Do you think that you are influenced by media also? To which extent?
Of course. We get more and more influenced in that sence, there is no escape anymore – in order to do this maybe you should live in the countryside and have no television, but! – but we are now bombarded with information. People are becoming pieces of editors. Every morning you have to decide what to see, what to read, what to hear, what to listen to, and you have to make selections with that, otherwise you get crazy. But even apart from that, whatever you see, whatever you look at, there’s a repetition of it next day, because your news feeds get pumping with it. It works in a simply way: if you saw some stuff they think you’ll also want to see it next day, which is probably not true at all. We are getting more and more infected by that. On the one hand, there is not so much wrong with that, but on the other hand, people that have all the power, they totally benefit from it. You know, if you look at situation in America and how everybody there just does this. People are getting tired of all these random decisions by Trump. It’s a bizarre moment in time when this can happen. Just look at it: something happens, but if you can’t prove it on 100 percent, then it’s not true.
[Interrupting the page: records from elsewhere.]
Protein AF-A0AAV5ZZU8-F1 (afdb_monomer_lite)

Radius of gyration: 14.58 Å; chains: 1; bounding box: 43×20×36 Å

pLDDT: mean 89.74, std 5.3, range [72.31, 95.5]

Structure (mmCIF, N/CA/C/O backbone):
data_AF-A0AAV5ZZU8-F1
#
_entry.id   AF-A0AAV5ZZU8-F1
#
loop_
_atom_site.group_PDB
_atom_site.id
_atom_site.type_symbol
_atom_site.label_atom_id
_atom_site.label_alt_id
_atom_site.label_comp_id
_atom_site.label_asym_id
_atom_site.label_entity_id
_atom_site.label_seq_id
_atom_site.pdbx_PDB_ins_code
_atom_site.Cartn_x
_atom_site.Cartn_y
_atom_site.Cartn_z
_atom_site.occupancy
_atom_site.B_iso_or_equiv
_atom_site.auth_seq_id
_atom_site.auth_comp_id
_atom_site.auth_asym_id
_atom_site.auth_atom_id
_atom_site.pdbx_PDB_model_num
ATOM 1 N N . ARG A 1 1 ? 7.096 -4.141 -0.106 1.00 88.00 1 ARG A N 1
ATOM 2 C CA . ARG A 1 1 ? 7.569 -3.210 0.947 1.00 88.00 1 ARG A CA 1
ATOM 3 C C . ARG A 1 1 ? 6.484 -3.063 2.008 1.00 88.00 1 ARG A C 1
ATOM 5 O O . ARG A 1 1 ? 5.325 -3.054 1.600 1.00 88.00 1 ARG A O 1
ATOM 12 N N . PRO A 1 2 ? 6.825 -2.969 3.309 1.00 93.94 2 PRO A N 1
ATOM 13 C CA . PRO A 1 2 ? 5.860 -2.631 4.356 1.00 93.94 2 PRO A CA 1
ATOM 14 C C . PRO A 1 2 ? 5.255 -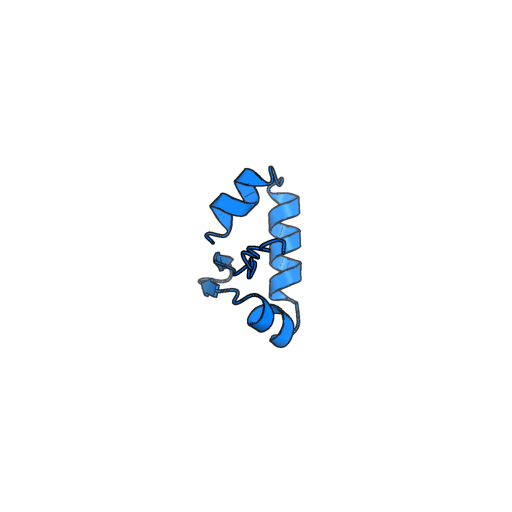1.249 4.102 1.00 93.94 2 PRO A C 1
ATOM 16 O O . PRO A 1 2 ? 5.978 -0.315 3.744 1.00 93.94 2 PRO A O 1
ATOM 19 N N . TRP A 1 3 ? 3.934 -1.148 4.218 1.00 93.25 3 TRP A N 1
ATOM 20 C CA . TRP A 1 3 ? 3.186 0.075 3.940 1.00 93.25 3 TRP A CA 1
ATOM 21 C C . TRP A 1 3 ? 3.520 1.182 4.943 1.00 93.25 3 TRP A C 1
ATOM 23 O O . TRP A 1 3 ? 3.913 2.275 4.537 1.00 93.25 3 TRP A O 1
ATOM 33 N N . ASP A 1 4 ? 3.466 0.867 6.238 1.00 92.81 4 ASP A N 1
ATOM 34 C CA . ASP A 1 4 ? 3.715 1.824 7.320 1.00 92.81 4 ASP A CA 1
ATOM 35 C C . ASP A 1 4 ? 5.112 2.440 7.226 1.00 92.81 4 ASP A C 1
ATOM 37 O O . ASP A 1 4 ? 5.225 3.660 7.084 1.00 92.81 4 ASP A O 1
ATOM 41 N N . ASP A 1 5 ? 6.153 1.607 7.149 1.00 94.12 5 ASP A N 1
ATOM 42 C CA . ASP A 1 5 ? 7.542 2.051 6.985 1.00 94.12 5 ASP A CA 1
ATOM 43 C C . ASP A 1 5 ? 7.726 2.970 5.770 1.00 94.12 5 ASP A C 1
ATOM 45 O O . ASP A 1 5 ? 8.526 3.909 5.787 1.00 94.12 5 ASP A O 1
ATOM 49 N N . TRP A 1 6 ? 7.026 2.685 4.668 1.00 93.75 6 TRP A N 1
ATOM 50 C CA . TRP A 1 6 ? 7.112 3.506 3.467 1.00 93.75 6 TRP A CA 1
ATOM 51 C C . TRP A 1 6 ? 6.414 4.854 3.667 1.00 93.75 6 TRP A C 1
ATOM 53 O O . TRP A 1 6 ? 7.021 5.883 3.369 1.00 93.75 6 TRP A O 1
ATOM 63 N N . THR A 1 7 ? 5.193 4.870 4.210 1.00 93.12 7 THR A N 1
ATOM 64 C CA . THR A 1 7 ? 4.444 6.116 4.464 1.00 93.12 7 THR A CA 1
ATOM 65 C C . THR A 1 7 ? 5.159 7.030 5.461 1.00 93.12 7 THR A C 1
ATOM 67 O O . THR A 1 7 ? 5.194 8.248 5.265 1.00 93.12 7 THR A O 1
ATOM 70 N N . GLU A 1 8 ? 5.817 6.454 6.471 1.00 94.19 8 GLU A N 1
ATOM 71 C CA . GLU A 1 8 ? 6.650 7.187 7.425 1.00 94.19 8 GLU A CA 1
ATOM 72 C C . GLU A 1 8 ? 7.869 7.813 6.735 1.00 94.19 8 GLU A C 1
ATOM 74 O O . GLU A 1 8 ? 8.143 9.004 6.900 1.00 94.19 8 GLU A O 1
ATOM 79 N N . ARG A 1 9 ? 8.572 7.053 5.884 1.00 93.81 9 ARG A N 1
ATOM 80 C CA . ARG A 1 9 ? 9.712 7.570 5.105 1.00 93.81 9 ARG A CA 1
ATOM 81 C C . ARG A 1 9 ? 9.316 8.690 4.145 1.00 93.81 9 ARG A C 1
ATOM 83 O O . ARG A 1 9 ? 10.123 9.589 3.916 1.00 93.81 9 ARG A O 1
ATOM 90 N N . GLN A 1 10 ? 8.093 8.662 3.614 1.00 93.06 10 GLN A N 1
ATOM 91 C CA . GLN A 1 10 ? 7.534 9.753 2.808 1.00 93.06 10 GLN A CA 1
ATOM 92 C C . GLN A 1 10 ? 7.072 10.958 3.647 1.00 93.06 10 GLN A C 1
ATOM 94 O O . GLN A 1 10 ? 6.652 11.963 3.077 1.00 93.06 10 GLN A O 1
ATOM 99 N N . ARG A 1 11 ? 7.164 10.888 4.985 1.00 93.19 11 ARG A N 1
ATOM 100 C CA . ARG A 1 11 ? 6.710 11.925 5.929 1.00 93.19 11 ARG A CA 1
ATOM 101 C C . ARG A 1 11 ? 5.237 12.295 5.730 1.00 93.19 11 ARG A C 1
ATOM 103 O O . ARG A 1 11 ? 4.866 13.463 5.851 1.00 93.19 11 ARG A O 1
ATOM 110 N N . MET A 1 12 ? 4.400 11.310 5.403 1.00 93.00 12 MET A N 1
ATOM 111 C CA . MET A 1 12 ? 2.965 11.534 5.247 1.00 93.00 12 MET A CA 1
ATOM 112 C C . MET A 1 12 ? 2.324 11.877 6.594 1.00 93.00 12 MET A C 1
ATOM 114 O O . MET A 1 12 ? 2.615 11.254 7.615 1.00 93.00 12 MET A O 1
ATOM 118 N N . THR A 1 13 ? 1.412 12.849 6.592 1.00 94.94 13 THR A N 1
ATOM 119 C CA . THR A 1 13 ? 0.519 13.066 7.734 1.00 94.94 13 THR A CA 1
ATOM 120 C C . THR A 1 13 ? -0.453 11.891 7.857 1.00 94.94 13 THR A C 1
ATOM 122 O O . THR A 1 13 ? -0.746 11.204 6.875 1.00 94.94 13 THR A O 1
ATOM 125 N N . ALA A 1 14 ? -0.990 11.668 9.059 1.00 93.00 14 ALA A N 1
ATOM 126 C CA . ALA A 1 14 ? -1.976 10.610 9.285 1.00 93.00 14 ALA A CA 1
ATOM 127 C C . ALA A 1 14 ? -3.221 10.769 8.389 1.00 93.00 14 ALA A C 1
ATOM 129 O O . ALA A 1 14 ? -3.742 9.782 7.877 1.00 93.00 14 ALA A O 1
ATOM 130 N N . GLU A 1 15 ? -3.654 12.010 8.152 1.00 94.88 15 GLU A N 1
ATOM 131 C CA . GLU A 1 15 ? -4.772 12.333 7.259 1.00 94.88 15 GLU A CA 1
ATOM 132 C C . GLU A 1 15 ? -4.462 11.969 5.801 1.00 94.88 15 GLU A C 1
ATOM 134 O O . GLU A 1 15 ? -5.211 11.215 5.183 1.00 94.88 15 GLU A O 1
ATOM 139 N N . ALA A 1 16 ? -3.308 12.402 5.279 1.00 94.38 16 ALA A N 1
ATOM 140 C CA . ALA A 1 16 ? -2.905 12.086 3.911 1.00 94.38 16 ALA A CA 1
ATOM 141 C C . ALA A 1 16 ? -2.748 10.573 3.693 1.00 94.38 16 ALA A C 1
ATOM 143 O O . ALA A 1 16 ? -3.078 10.057 2.624 1.00 94.38 16 ALA A O 1
ATOM 144 N N . LYS A 1 17 ? -2.256 9.849 4.708 1.00 94.00 17 LYS A N 1
ATOM 145 C CA . LYS A 1 17 ? -2.166 8.385 4.683 1.00 94.00 17 LYS A CA 1
ATOM 146 C C . LYS A 1 17 ? -3.554 7.750 4.599 1.00 94.00 17 LYS A C 1
ATOM 148 O O . LYS A 1 17 ? -3.777 6.923 3.719 1.00 94.00 17 LYS A O 1
ATOM 153 N N . ALA A 1 18 ? -4.483 8.157 5.463 1.00 93.50 18 ALA A N 1
ATOM 154 C CA . ALA A 1 18 ? -5.841 7.617 5.486 1.00 93.50 18 ALA A CA 1
ATOM 155 C C . ALA A 1 18 ? -6.598 7.886 4.172 1.00 93.50 18 ALA A C 1
ATOM 157 O O . ALA A 1 18 ? -7.332 7.024 3.681 1.00 93.50 18 ALA A O 1
ATOM 158 N N . ASP A 1 19 ? -6.398 9.058 3.569 1.00 95.50 19 ASP A N 1
ATOM 159 C CA . ASP A 1 19 ? -6.985 9.392 2.271 1.00 95.50 19 ASP A CA 1
ATOM 160 C C . ASP A 1 19 ? -6.410 8.536 1.140 1.00 95.50 19 ASP A C 1
ATOM 162 O O . ASP A 1 19 ? -7.161 8.036 0.297 1.00 95.50 19 ASP A O 1
ATOM 166 N N . LEU A 1 20 ? -5.095 8.302 1.150 1.00 93.50 20 LEU A N 1
ATOM 167 C CA . LEU A 1 20 ? -4.435 7.428 0.184 1.00 93.50 20 LEU A CA 1
ATOM 168 C C . LEU A 1 20 ? -4.893 5.969 0.326 1.00 93.50 20 LEU A C 1
ATOM 170 O O . LEU A 1 20 ? -5.183 5.314 -0.675 1.00 93.50 20 LEU A O 1
ATOM 174 N N . GLU A 1 21 ? -5.010 5.462 1.552 1.00 94.12 21 GLU A N 1
ATOM 175 C CA . GLU A 1 21 ? -5.533 4.119 1.816 1.00 94.12 21 GLU A CA 1
ATOM 176 C C . GLU A 1 21 ? -6.963 3.973 1.296 1.00 94.12 21 GLU A C 1
ATOM 178 O O . GLU A 1 21 ? -7.266 3.027 0.567 1.00 94.12 21 GLU A O 1
ATOM 183 N N . ARG A 1 22 ? -7.833 4.949 1.583 1.00 95.19 22 ARG A N 1
ATOM 184 C CA . ARG A 1 22 ? -9.210 4.961 1.074 1.00 95.19 22 ARG A CA 1
ATOM 185 C C . ARG A 1 22 ? -9.243 4.967 -0.451 1.00 95.19 22 ARG A C 1
ATOM 187 O O . ARG A 1 22 ? -10.016 4.219 -1.052 1.00 95.19 22 ARG A O 1
ATOM 194 N N . PHE A 1 23 ? -8.402 5.777 -1.087 1.00 94.00 23 PHE A N 1
ATOM 195 C CA . PHE A 1 23 ? -8.285 5.819 -2.541 1.00 94.00 23 PHE A CA 1
ATOM 196 C C . PHE A 1 23 ? -7.876 4.457 -3.125 1.00 94.00 23 PHE A C 1
ATOM 198 O O . PHE A 1 23 ? -8.509 3.967 -4.058 1.00 94.00 23 PHE A O 1
ATOM 205 N N . ILE A 1 24 ? -6.871 3.797 -2.547 1.00 92.06 24 ILE A N 1
ATOM 206 C CA . ILE A 1 24 ? -6.393 2.493 -3.029 1.00 92.06 24 ILE A CA 1
ATOM 207 C C . ILE A 1 24 ? -7.447 1.400 -2.811 1.00 92.06 24 ILE A C 1
ATOM 209 O O . ILE A 1 24 ? -7.676 0.577 -3.700 1.00 92.06 24 ILE A O 1
ATOM 213 N N . LEU A 1 25 ? -8.120 1.391 -1.658 1.00 91.75 25 LEU A N 1
ATOM 214 C CA . LEU A 1 25 ? -9.145 0.394 -1.330 1.00 91.75 25 LEU A CA 1
ATOM 215 C C . LEU A 1 25 ? -10.411 0.539 -2.185 1.00 91.75 25 LEU A C 1
ATOM 217 O O . LEU A 1 25 ? -11.051 -0.463 -2.506 1.00 91.75 25 LEU A O 1
ATOM 221 N N . THR A 1 26 ? -10.753 1.764 -2.591 1.00 93.88 26 THR A N 1
ATOM 222 C CA . THR A 1 26 ? -11.884 2.039 -3.496 1.00 93.88 26 THR A CA 1
ATOM 223 C C . THR A 1 26 ? -11.536 1.831 -4.971 1.00 93.88 26 THR A C 1
ATOM 225 O O . THR A 1 26 ? -12.436 1.751 -5.811 1.00 93.88 26 THR A O 1
ATOM 228 N N . ALA A 1 27 ? -10.251 1.691 -5.309 1.00 90.31 27 ALA A N 1
ATOM 229 C CA . ALA A 1 27 ? -9.819 1.469 -6.678 1.00 90.31 27 ALA A CA 1
ATOM 230 C C . ALA A 1 27 ? -10.245 0.080 -7.216 1.00 90.31 27 ALA A C 1
ATOM 232 O O . ALA A 1 27 ? -10.307 -0.912 -6.466 1.00 90.31 27 ALA A O 1
ATOM 233 N N . PRO A 1 28 ? -10.480 -0.036 -8.542 1.00 90.50 28 PRO A N 1
ATOM 234 C CA . PRO A 1 28 ? -10.738 -1.316 -9.201 1.00 90.50 28 PRO A CA 1
ATOM 235 C C . PRO A 1 28 ? -9.664 -2.364 -8.881 1.00 90.50 28 PRO A C 1
ATOM 237 O O . PRO A 1 28 ? -8.484 -2.027 -8.763 1.00 90.50 28 PRO A O 1
ATOM 240 N N . SER A 1 29 ? -10.053 -3.641 -8.799 1.00 87.44 29 SER A N 1
ATOM 241 C CA . SER A 1 29 ? -9.146 -4.736 -8.405 1.00 87.44 29 SER A CA 1
ATOM 2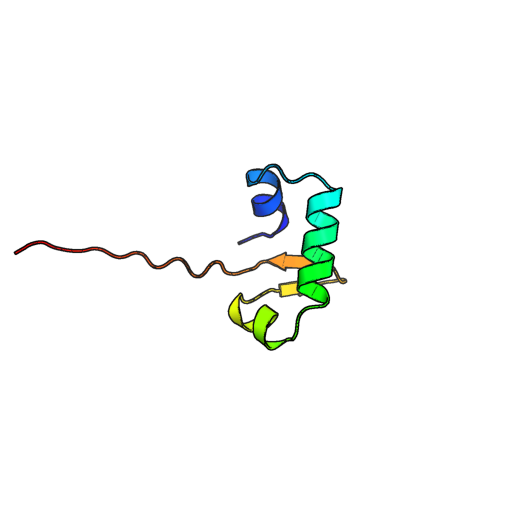42 C C . SER A 1 29 ? -7.881 -4.798 -9.266 1.00 87.44 29 SER A C 1
ATOM 244 O O . SER A 1 29 ? -6.790 -4.907 -8.719 1.00 87.44 29 SER A O 1
ATOM 246 N N . ARG A 1 30 ? -8.003 -4.560 -10.581 1.00 87.88 30 ARG A N 1
ATOM 247 C CA . ARG A 1 30 ? -6.870 -4.498 -11.524 1.00 87.88 30 ARG A CA 1
ATOM 248 C C . ARG A 1 30 ? -5.755 -3.539 -11.096 1.00 87.88 30 ARG A C 1
ATOM 250 O O . ARG A 1 30 ? -4.585 -3.805 -11.343 1.00 87.88 30 ARG A O 1
ATOM 257 N N . CYS A 1 31 ? -6.104 -2.414 -10.467 1.00 86.12 31 CYS A N 1
ATOM 258 C CA . CYS A 1 31 ? -5.118 -1.447 -9.994 1.00 86.12 31 CYS A CA 1
ATOM 259 C C . CYS A 1 31 ? -4.400 -2.003 -8.767 1.00 86.12 31 CYS A C 1
ATOM 261 O O . CYS A 1 31 ? -3.184 -1.895 -8.665 1.00 86.12 31 CYS A O 1
ATOM 263 N N . ARG A 1 32 ? -5.141 -2.643 -7.857 1.00 86.50 32 ARG A N 1
ATOM 264 C CA . ARG A 1 32 ? -4.561 -3.256 -6.660 1.00 86.50 32 ARG A CA 1
ATOM 265 C C . ARG A 1 32 ? -3.642 -4.432 -6.996 1.00 86.50 32 ARG A C 1
ATOM 267 O O . ARG A 1 32 ? -2.567 -4.549 -6.419 1.00 86.50 32 ARG A O 1
ATOM 274 N N . GLU A 1 33 ? -4.035 -5.242 -7.974 1.00 87.81 33 GLU A N 1
ATOM 275 C CA . GLU A 1 33 ? -3.257 -6.373 -8.491 1.00 87.81 33 GLU A CA 1
ATOM 276 C C . GLU A 1 33 ? -1.959 -5.921 -9.172 1.00 87.81 33 GLU A C 1
ATOM 278 O O . GLU A 1 33 ? -0.911 -6.529 -8.964 1.00 87.81 33 GLU A O 1
ATOM 283 N N . ALA A 1 34 ? -1.993 -4.827 -9.943 1.00 89.06 34 ALA A N 1
ATOM 284 C CA . ALA A 1 34 ? -0.815 -4.315 -10.648 1.00 89.06 34 ALA A CA 1
ATOM 285 C C . ALA A 1 34 ? 0.342 -3.929 -9.709 1.00 89.06 34 ALA A C 1
ATOM 287 O O . ALA A 1 34 ? 1.505 -4.067 -10.088 1.00 89.06 34 ALA A O 1
ATOM 288 N N . PHE A 1 35 ? 0.018 -3.470 -8.499 1.00 89.06 35 PHE A N 1
ATOM 289 C CA . PHE A 1 35 ? 0.976 -3.086 -7.459 1.00 89.06 35 PHE A CA 1
ATOM 290 C C . PHE A 1 35 ? 1.075 -4.119 -6.328 1.00 89.06 35 PHE A C 1
ATOM 292 O O . PHE A 1 35 ? 1.709 -3.844 -5.313 1.00 89.06 35 PHE A O 1
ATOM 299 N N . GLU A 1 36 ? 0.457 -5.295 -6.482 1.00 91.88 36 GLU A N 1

So how to find the truth? When you are a media specialist you have a chance to compare facts, to find out interconnections and to detect the real version. But if you are not, what then?
There is no answer to that. Well, maybe the answer is that we are far from this to see anyway, because the moral of many people is faded in a certain way. Maybe we go to gym to forget it? Getting back to the exhibition – it’s a mix of roles we are playing. It’s a boiling thing. An exhibition like this is much more difficult to do because it’s a provocation. It’s not comforting. It’s disturbing.
About disturbing – how do you fight with negative emotions in daily life?
I have still my creativity, so I can create things which are a little bit like plast on the wound of negativity, so that is maybe what I do, but I have to say it becomes more and more difficult. I think it is the same for a lot of people. There’s so much negativism and inequality in our life that you just need to look for positive things, just to balance it.
Photography is one of such balancing things for you?
Exactly. And also humor – you need that, you have to work with that. There is enough serious things going on around us. But I live on that feeling that I can create some positive things even from negative. This exhibition – it’s not heavy, it is more about light and irony anyway and that is quite nice about it.
There are several unique projects presented on the Welcome to Hard Times exhibition: multimedia project by artist Elinor Milchan from Izrael, interactive installation of Cuban-American artist Antuan Rodriguez (curated by Marisa Caichiolo) and sculpture collection created by Slovak artist Viktor Frešo.
The exhibition in the DOX gallery will run until February 4, 2019.